The presidential elections in Brazil are one of the focuses of interest for Argentina and the other countries in the region due to the economic and commercial course that could emerge based on whoever prevails since it is the most powerful market in the region and, according to specialists, it is the one that “sets the course” for Mercosur.
Hence the importance of the electoral certification, today polarized by the figures of the leader of the Workers’ Party (PT), Luiz Inácio Lula da Silva, and the current president, Jair Bolsonaro.
Julieta Zelicovich, Master in International Business Relationsin statements to Télam, said that “trade in a Lula government can be a means to preserve and recover the social and integrationist agendas of Latin America.”
He also considered that with Lula there may be “greater political closeness of the presidents tending to dialogue and cooperation in all the situations that are being worked on, in which Argentina and Brazil dispute over trade policies, and also have a more oiled negotiating table” .
Regarding the Argentina-Brazil trade link, Zelicovich remarked that “cutting back 10 years from now, the trade relationship matters less and less for the Brazilian side” and -he continued- “this generates different views, especially in what we have in common that Mercosur is”.
For his part, the director of the consulting firm Abeceb, the economist Gustavo Perego, remarked that Bolsonaro “is going to ask the Mercosur partners to continue advancing with the opening agreements.”
“With Bolsonaro, we will see a much stronger and faster Brazil in the opening of new markets, second-generation agreements (phytosanitary, standards, investment), but they will ask that Mercosur open more in protection”he predicted.
“In the case of Lula, everyone believes that there is going to be a policy of greater coordination with the countries of the region and that this opening process is going to stop”Perego said.
He also asserted that “Brazil will always lead by weight and will set the course because when Brazil wants to, free trade agreements happen and when they don’t, they don’t: whoever wins the election in Brazil is going to set the times a bit of Mercosur”, postulated the economist.
On the other hand, he considered that “the work that Daniel Scioli has done at the Embassy in Brazil is really very good because he has understood the logic of power in Brasilia with Bolsonaro and that has helped a lot to have a good relationship between the countries.”
That economic and commercial link “has a consolidation that comes from decades ago, with which, “there may be changes of government, but the commercial logics within the companies, of the multinationals, are maintained,” he pointed out.

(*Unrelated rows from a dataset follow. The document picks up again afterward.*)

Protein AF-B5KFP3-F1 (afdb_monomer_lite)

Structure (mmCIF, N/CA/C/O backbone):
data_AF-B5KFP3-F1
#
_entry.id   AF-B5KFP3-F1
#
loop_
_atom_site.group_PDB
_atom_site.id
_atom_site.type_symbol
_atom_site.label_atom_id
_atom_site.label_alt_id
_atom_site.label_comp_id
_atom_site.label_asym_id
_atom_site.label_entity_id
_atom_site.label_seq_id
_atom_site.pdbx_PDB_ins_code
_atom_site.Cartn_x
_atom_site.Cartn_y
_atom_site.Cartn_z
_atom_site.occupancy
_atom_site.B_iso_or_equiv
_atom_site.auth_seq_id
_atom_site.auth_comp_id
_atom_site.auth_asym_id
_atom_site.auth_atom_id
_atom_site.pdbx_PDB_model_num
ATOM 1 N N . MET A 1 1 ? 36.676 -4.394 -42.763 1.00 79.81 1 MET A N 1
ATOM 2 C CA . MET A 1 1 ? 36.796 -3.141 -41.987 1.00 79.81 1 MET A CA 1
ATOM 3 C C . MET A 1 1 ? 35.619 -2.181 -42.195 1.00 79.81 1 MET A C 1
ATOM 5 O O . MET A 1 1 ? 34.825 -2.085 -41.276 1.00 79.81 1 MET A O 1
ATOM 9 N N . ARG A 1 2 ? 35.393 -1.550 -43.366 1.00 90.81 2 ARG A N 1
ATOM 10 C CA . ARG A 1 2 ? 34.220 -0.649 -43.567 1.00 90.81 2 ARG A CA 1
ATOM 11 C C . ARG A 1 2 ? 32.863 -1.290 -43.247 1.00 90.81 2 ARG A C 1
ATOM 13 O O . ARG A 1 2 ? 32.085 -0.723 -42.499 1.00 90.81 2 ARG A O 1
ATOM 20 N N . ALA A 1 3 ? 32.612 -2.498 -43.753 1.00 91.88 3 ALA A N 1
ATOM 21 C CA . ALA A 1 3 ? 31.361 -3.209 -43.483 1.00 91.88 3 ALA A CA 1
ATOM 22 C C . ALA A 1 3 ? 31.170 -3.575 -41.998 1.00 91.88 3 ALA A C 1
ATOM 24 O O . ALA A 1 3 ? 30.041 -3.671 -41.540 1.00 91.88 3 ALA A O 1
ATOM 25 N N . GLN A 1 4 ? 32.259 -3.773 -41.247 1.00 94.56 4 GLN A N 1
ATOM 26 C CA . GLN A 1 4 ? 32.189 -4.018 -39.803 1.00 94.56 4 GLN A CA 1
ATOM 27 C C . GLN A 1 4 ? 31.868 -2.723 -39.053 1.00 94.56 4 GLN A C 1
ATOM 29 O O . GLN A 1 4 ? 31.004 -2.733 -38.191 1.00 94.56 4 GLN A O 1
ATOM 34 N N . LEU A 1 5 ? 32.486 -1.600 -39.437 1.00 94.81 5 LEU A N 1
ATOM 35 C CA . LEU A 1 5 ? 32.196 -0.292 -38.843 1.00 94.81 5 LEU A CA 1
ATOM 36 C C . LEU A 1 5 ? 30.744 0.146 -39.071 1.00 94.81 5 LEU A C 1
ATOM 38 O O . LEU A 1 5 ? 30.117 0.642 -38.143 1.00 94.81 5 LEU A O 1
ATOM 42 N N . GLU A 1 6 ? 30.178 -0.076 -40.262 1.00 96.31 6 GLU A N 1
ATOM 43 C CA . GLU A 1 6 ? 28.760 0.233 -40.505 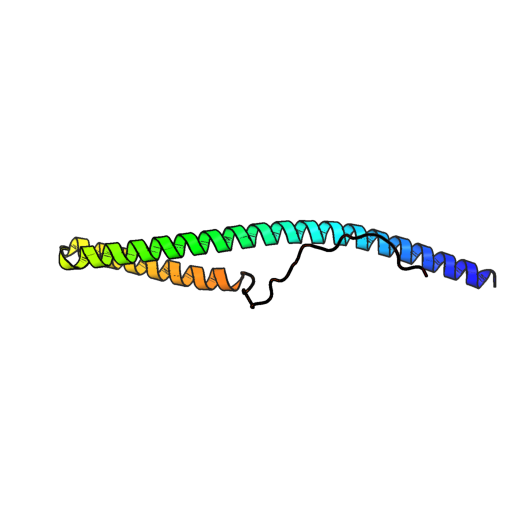1.00 96.31 6 GLU A CA 1
ATOM 44 C C . GLU A 1 6 ? 27.811 -0.659 -39.693 1.00 96.31 6 GLU A C 1
ATOM 46 O O . GLU A 1 6 ? 26.762 -0.182 -39.263 1.00 96.31 6 GLU A O 1
ATOM 51 N N . ARG A 1 7 ? 28.186 -1.921 -39.428 1.00 95.94 7 ARG A N 1
ATOM 52 C CA . ARG A 1 7 ? 27.434 -2.795 -38.511 1.00 95.94 7 ARG A CA 1
ATOM 53 C C . ARG A 1 7 ? 27.486 -2.269 -37.081 1.00 95.94 7 ARG A C 1
ATOM 55 O O . ARG A 1 7 ? 26.429 -2.023 -36.516 1.00 95.94 7 ARG A O 1
ATOM 62 N N . CYS A 1 8 ? 28.678 -1.980 -36.554 1.00 96.75 8 CYS A N 1
ATOM 63 C CA . CYS A 1 8 ? 28.831 -1.406 -35.213 1.00 96.75 8 CYS A CA 1
ATOM 64 C C . CYS A 1 8 ? 28.077 -0.075 -35.067 1.00 96.75 8 CYS A C 1
ATOM 66 O O . CYS A 1 8 ? 27.479 0.202 -34.036 1.00 96.75 8 CYS A O 1
ATOM 68 N N . ARG A 1 9 ? 28.057 0.754 -36.118 1.00 96.62 9 ARG A N 1
ATOM 69 C CA . ARG A 1 9 ? 27.290 2.006 -36.142 1.00 96.62 9 ARG A CA 1
ATOM 70 C C . ARG A 1 9 ? 25.774 1.770 -36.151 1.00 96.62 9 ARG A C 1
ATOM 72 O O . ARG A 1 9 ? 25.030 2.614 -35.661 1.00 96.62 9 ARG A O 1
ATOM 79 N N . GLY A 1 10 ? 25.311 0.673 -36.751 1.00 97.81 10 GLY A N 1
ATOM 80 C CA . GLY A 1 10 ? 23.919 0.227 -36.677 1.00 97.81 10 GLY A CA 1
ATOM 81 C C . GLY A 1 10 ? 23.543 -0.200 -35.262 1.00 97.81 10 GLY A C 1
ATOM 82 O O . GLY A 1 10 ? 22.633 0.386 -34.689 1.00 97.81 10 GLY A O 1
ATOM 83 N N . GLU A 1 11 ? 24.319 -1.119 -34.688 1.00 98.06 11 GLU A N 1
ATOM 84 C CA . GLU A 1 11 ? 24.156 -1.616 -33.312 1.00 98.06 11 GLU A CA 1
ATOM 85 C C . GLU A 1 11 ? 24.155 -0.469 -32.290 1.00 98.06 11 GLU A C 1
ATOM 87 O O . GLU A 1 11 ? 23.309 -0.422 -31.403 1.00 98.06 11 GLU A O 1
ATOM 92 N N . TRP A 1 12 ? 25.047 0.515 -32.449 1.00 97.56 12 TRP A N 1
ATOM 93 C CA . TRP A 1 12 ? 25.075 1.694 -31.583 1.00 97.56 12 TRP A CA 1
ATOM 94 C C . TRP A 1 12 ? 23.772 2.501 -31.635 1.00 97.56 12 TRP A C 1
ATOM 96 O O . TRP A 1 12 ? 23.255 2.894 -30.595 1.00 97.56 12 TRP A O 1
ATOM 106 N N . ARG A 1 13 ? 23.206 2.721 -32.829 1.00 98.00 13 ARG A N 1
ATOM 107 C CA . ARG A 1 13 ? 21.931 3.447 -32.962 1.00 98.00 13 ARG A CA 1
ATOM 108 C C . ARG A 1 13 ? 20.769 2.696 -32.319 1.00 98.00 13 ARG A C 1
ATOM 110 O O . ARG A 1 13 ? 19.877 3.332 -31.766 1.00 98.00 13 ARG A O 1
ATOM 117 N N . GLU A 1 14 ? 20.767 1.370 -32.415 1.00 98.12 14 GLU A N 1
ATOM 118 C CA . GLU A 1 14 ? 19.766 0.528 -31.754 1.00 98.12 14 GLU A CA 1
ATOM 119 C C . GLU A 1 14 ? 19.888 0.652 -30.229 1.00 98.12 14 GLU A C 1
ATOM 121 O O . GLU A 1 14 ? 18.896 0.945 -29.564 1.00 98.12 14 GLU A O 1
ATOM 126 N N . LEU A 1 15 ? 21.108 0.582 -29.685 1.00 98.31 15 LEU A N 1
ATOM 127 C CA . LEU A 1 15 ? 21.365 0.806 -28.258 1.00 98.31 15 LEU A CA 1
ATOM 128 C C . LEU A 1 15 ? 20.957 2.211 -27.789 1.00 98.31 15 LEU A C 1
ATOM 130 O O . LEU A 1 15 ? 20.403 2.357 -26.701 1.00 98.31 15 LEU A O 1
ATOM 134 N N . GLU A 1 16 ? 21.200 3.254 -28.587 1.00 98.38 16 GLU A N 1
ATOM 135 C CA . GLU A 1 16 ? 20.769 4.622 -28.265 1.00 98.38 16 GLU A CA 1
ATOM 136 C C . GLU A 1 16 ? 19.241 4.748 -28.193 1.00 98.38 16 GLU A C 1
ATOM 138 O O . GLU A 1 16 ? 18.713 5.494 -27.361 1.00 98.38 16 GLU A O 1
ATOM 143 N N . GLU A 1 17 ? 18.520 4.032 -29.056 1.00 97.94 17 GLU A N 1
ATOM 144 C CA . GLU A 1 17 ? 17.059 3.988 -29.033 1.00 97.94 17 GLU A CA 1
ATOM 145 C C . GLU A 1 17 ? 16.544 3.225 -27.808 1.00 97.94 17 GLU A C 1
ATOM 147 O O . GLU A 1 17 ? 15.705 3.746 -27.068 1.00 97.94 17 GLU A O 1
ATOM 152 N N . GLU A 1 18 ? 17.086 2.035 -27.540 1.00 98.19 18 GLU A N 1
ATOM 153 C CA . GLU A 1 18 ? 16.748 1.236 -26.357 1.00 98.19 18 GLU A CA 1
ATOM 154 C C . GLU A 1 18 ? 17.010 2.010 -25.061 1.00 98.19 18 GLU A C 1
ATOM 156 O O . GLU A 1 18 ? 16.171 2.038 -24.155 1.00 98.19 18 GLU A O 1
ATOM 161 N N . PHE A 1 19 ? 18.146 2.705 -24.981 1.00 97.94 19 PHE A N 1
ATOM 162 C CA . PHE A 1 19 ? 18.488 3.525 -23.826 1.00 97.94 19 PHE A CA 1
ATOM 163 C C . PHE A 1 19 ? 17.498 4.677 -23.634 1.00 97.94 19 PHE A C 1
ATOM 165 O O . PHE A 1 19 ? 17.060 4.932 -22.509 1.00 97.94 19 PHE A O 1
ATOM 172 N N . ARG A 1 20 ? 17.076 5.343 -24.715 1.00 98.12 20 ARG A N 1
ATOM 173 C CA . ARG A 1 20 ? 16.061 6.404 -24.638 1.00 98.12 20 ARG A CA 1
ATOM 174 C C . ARG A 1 20 ? 14.730 5.868 -24.111 1.00 98.12 20 ARG A C 1
ATOM 176 O O . ARG A 1 20 ? 14.120 6.48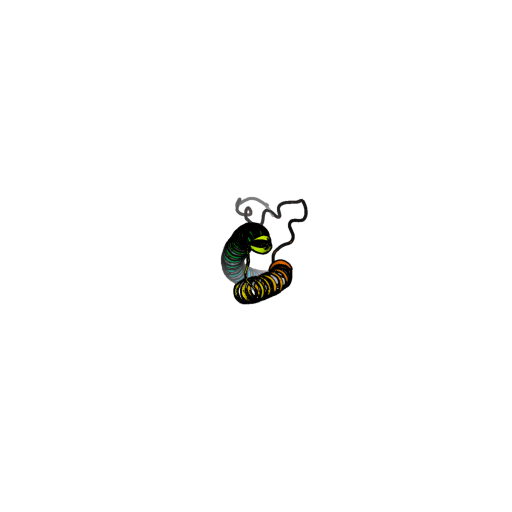2 -23.236 1.00 98.12 20 ARG A O 1
ATOM 183 N N . GLN A 1 21 ? 14.297 4.705 -24.590 1.00 98.06 21 GLN A N 1
ATOM 184 C CA . GLN A 1 21 ? 13.068 4.055 -24.121 1.00 98.06 21 GLN A CA 1
ATOM 185 C C . GLN A 1 21 ? 13.163 3.641 -22.646 1.00 98.06 21 GLN A C 1
ATOM 187 O O . GLN A 1 21 ? 12.203 3.806 -21.882 1.00 98.06 21 GLN A O 1
ATOM 192 N N . LEU A 1 22 ? 14.333 3.162 -22.215 1.00 98.19 22 LEU A N 1
ATOM 193 C CA . LEU A 1 22 ? 14.609 2.861 -20.815 1.00 98.19 22 LEU A CA 1
ATOM 194 C C . LEU A 1 22 ? 14.507 4.115 -19.937 1.00 98.19 22 LEU A C 1
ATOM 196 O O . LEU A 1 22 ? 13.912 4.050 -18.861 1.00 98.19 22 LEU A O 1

The chief economist of FIDE, Nicolás Zeolla, said that “given the weight of Brazil as a central industrial partner of Mercosur, Argentina has a cycle of economic activity, especially industrial, highly correlated” with that country, with which, “a Brazil growing is a great boost for our economy,” he said.

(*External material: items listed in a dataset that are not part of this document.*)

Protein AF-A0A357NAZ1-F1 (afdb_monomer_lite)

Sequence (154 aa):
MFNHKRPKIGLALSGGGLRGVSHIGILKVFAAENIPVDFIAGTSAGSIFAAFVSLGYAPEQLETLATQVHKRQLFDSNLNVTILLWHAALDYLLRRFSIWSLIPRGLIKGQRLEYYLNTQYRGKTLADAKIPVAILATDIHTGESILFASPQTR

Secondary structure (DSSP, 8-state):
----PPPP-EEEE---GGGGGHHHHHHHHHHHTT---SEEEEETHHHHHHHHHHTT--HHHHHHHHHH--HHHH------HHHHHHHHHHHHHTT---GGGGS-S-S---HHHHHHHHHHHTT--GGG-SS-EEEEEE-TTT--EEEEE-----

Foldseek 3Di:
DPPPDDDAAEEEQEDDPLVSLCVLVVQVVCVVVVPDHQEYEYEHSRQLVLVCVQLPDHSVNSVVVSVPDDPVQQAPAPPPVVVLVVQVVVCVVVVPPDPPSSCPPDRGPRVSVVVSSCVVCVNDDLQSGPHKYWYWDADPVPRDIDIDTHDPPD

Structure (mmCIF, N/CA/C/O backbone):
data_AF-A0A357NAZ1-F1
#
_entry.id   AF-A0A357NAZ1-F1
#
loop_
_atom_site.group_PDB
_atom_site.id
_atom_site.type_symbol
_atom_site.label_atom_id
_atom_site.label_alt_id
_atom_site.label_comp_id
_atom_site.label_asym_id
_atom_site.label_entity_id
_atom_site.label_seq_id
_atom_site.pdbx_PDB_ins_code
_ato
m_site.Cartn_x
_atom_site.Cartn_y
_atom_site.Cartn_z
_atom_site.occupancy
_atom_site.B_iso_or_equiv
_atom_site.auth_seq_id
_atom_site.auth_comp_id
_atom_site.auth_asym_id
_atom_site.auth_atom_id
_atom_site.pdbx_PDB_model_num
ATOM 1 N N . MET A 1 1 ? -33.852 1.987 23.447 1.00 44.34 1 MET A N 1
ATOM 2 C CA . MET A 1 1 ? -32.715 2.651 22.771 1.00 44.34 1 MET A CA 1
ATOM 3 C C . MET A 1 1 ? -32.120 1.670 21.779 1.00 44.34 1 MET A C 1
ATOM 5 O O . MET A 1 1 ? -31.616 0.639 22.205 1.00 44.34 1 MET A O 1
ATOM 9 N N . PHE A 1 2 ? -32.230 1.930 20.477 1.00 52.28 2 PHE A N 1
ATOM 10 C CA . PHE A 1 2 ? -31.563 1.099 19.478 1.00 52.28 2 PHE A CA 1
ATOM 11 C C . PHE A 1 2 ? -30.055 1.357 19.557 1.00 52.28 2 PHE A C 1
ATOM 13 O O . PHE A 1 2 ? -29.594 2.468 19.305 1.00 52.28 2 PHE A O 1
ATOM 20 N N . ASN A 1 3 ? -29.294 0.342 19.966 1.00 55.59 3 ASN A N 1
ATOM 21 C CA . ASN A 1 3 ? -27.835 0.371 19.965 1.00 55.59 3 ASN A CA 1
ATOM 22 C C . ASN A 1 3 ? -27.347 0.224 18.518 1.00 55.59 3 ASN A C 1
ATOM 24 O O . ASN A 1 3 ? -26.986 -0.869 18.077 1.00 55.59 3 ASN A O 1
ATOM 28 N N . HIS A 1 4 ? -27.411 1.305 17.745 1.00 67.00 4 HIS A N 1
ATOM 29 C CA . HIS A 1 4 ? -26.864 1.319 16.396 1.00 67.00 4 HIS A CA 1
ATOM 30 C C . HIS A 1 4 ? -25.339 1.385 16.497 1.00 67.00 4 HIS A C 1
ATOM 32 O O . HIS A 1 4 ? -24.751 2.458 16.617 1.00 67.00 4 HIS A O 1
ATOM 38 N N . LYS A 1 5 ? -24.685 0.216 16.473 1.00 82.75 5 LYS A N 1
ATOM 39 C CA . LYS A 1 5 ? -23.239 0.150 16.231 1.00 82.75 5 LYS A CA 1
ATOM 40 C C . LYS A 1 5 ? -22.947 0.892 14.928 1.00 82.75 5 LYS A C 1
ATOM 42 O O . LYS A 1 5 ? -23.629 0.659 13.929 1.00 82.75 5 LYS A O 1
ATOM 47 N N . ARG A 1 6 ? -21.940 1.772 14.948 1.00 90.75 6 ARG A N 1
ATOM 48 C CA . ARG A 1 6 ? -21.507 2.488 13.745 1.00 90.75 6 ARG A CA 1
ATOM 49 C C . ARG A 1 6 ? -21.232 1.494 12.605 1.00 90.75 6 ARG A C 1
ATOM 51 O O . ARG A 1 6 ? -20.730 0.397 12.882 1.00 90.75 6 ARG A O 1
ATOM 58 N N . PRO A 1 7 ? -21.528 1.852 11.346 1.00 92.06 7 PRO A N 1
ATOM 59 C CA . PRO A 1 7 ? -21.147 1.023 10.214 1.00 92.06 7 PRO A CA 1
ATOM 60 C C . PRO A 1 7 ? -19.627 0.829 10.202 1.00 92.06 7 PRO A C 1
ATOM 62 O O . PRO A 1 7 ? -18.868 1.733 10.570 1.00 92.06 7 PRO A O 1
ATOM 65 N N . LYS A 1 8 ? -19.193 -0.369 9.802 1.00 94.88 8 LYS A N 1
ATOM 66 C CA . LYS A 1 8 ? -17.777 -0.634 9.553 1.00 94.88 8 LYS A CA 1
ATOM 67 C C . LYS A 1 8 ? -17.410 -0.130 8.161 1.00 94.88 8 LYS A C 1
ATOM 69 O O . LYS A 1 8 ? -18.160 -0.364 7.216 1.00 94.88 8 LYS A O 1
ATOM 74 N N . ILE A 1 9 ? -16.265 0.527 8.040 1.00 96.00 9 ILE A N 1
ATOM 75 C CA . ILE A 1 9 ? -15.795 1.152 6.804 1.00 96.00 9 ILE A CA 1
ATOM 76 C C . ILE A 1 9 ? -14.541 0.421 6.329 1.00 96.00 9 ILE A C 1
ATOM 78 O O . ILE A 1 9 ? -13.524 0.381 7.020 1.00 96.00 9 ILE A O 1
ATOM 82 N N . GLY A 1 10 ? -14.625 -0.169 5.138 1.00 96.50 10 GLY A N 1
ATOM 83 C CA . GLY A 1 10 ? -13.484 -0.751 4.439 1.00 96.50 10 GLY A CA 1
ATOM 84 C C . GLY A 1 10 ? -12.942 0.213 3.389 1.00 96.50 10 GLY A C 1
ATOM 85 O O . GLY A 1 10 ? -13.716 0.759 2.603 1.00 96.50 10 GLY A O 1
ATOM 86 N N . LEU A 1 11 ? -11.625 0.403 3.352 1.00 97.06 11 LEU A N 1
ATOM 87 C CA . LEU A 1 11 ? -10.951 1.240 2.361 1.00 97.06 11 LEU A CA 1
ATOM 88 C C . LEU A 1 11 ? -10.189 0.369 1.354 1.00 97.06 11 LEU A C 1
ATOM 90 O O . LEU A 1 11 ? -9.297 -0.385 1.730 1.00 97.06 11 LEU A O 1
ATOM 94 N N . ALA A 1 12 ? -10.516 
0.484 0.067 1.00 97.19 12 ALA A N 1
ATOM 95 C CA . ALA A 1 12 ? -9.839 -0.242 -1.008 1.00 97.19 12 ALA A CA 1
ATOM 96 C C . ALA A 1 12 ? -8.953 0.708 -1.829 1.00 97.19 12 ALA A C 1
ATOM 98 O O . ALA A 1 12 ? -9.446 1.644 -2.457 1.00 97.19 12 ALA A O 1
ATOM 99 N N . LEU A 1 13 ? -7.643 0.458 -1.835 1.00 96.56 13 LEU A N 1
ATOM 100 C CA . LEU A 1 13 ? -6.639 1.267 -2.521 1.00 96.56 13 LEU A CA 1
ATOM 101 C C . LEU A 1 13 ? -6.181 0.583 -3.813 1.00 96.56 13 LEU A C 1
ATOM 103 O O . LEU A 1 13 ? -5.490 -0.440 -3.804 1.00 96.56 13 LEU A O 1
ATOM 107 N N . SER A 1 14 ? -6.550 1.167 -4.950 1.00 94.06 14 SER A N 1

“In terms of Mercosur, Brazil is pending resolution of the free trade agreement with the European Union,” declared Zeolla, who remarked that “Bolsonaro is a defender and promoter of this agreement and other bilateral ones that would go against the spirit of the bloc, in so much so that “with Lula there would be a return to regional cooperation.”
Another specialist consulted, Tomás Bontempo, a graduate in International Relations from the University of Salvador, said that “Bolsonaro’s foreign policy turned Brazil towards de-Americanization, making distancing from Latin America one of the axes of his hyper-ideologized foreign policy.”
He noted that Bolsonaro “He does not consider the regional market to be important, nor does he consider that the country needs its regional partners to play the role of a world player”.
With Lula, on the other hand, Brazil “could resume a more active role in the region with measures aimed at prioritizing South-South cooperation.”
One guideline for this is “to reinvigorate the strategic alliance with Argentina,” said the attorney.
“In commercial terms, there is the will to build a strategic relationship with Argentina and the centrifugal impulses generated by the growing commercial links with Southeast Asia,” he explained.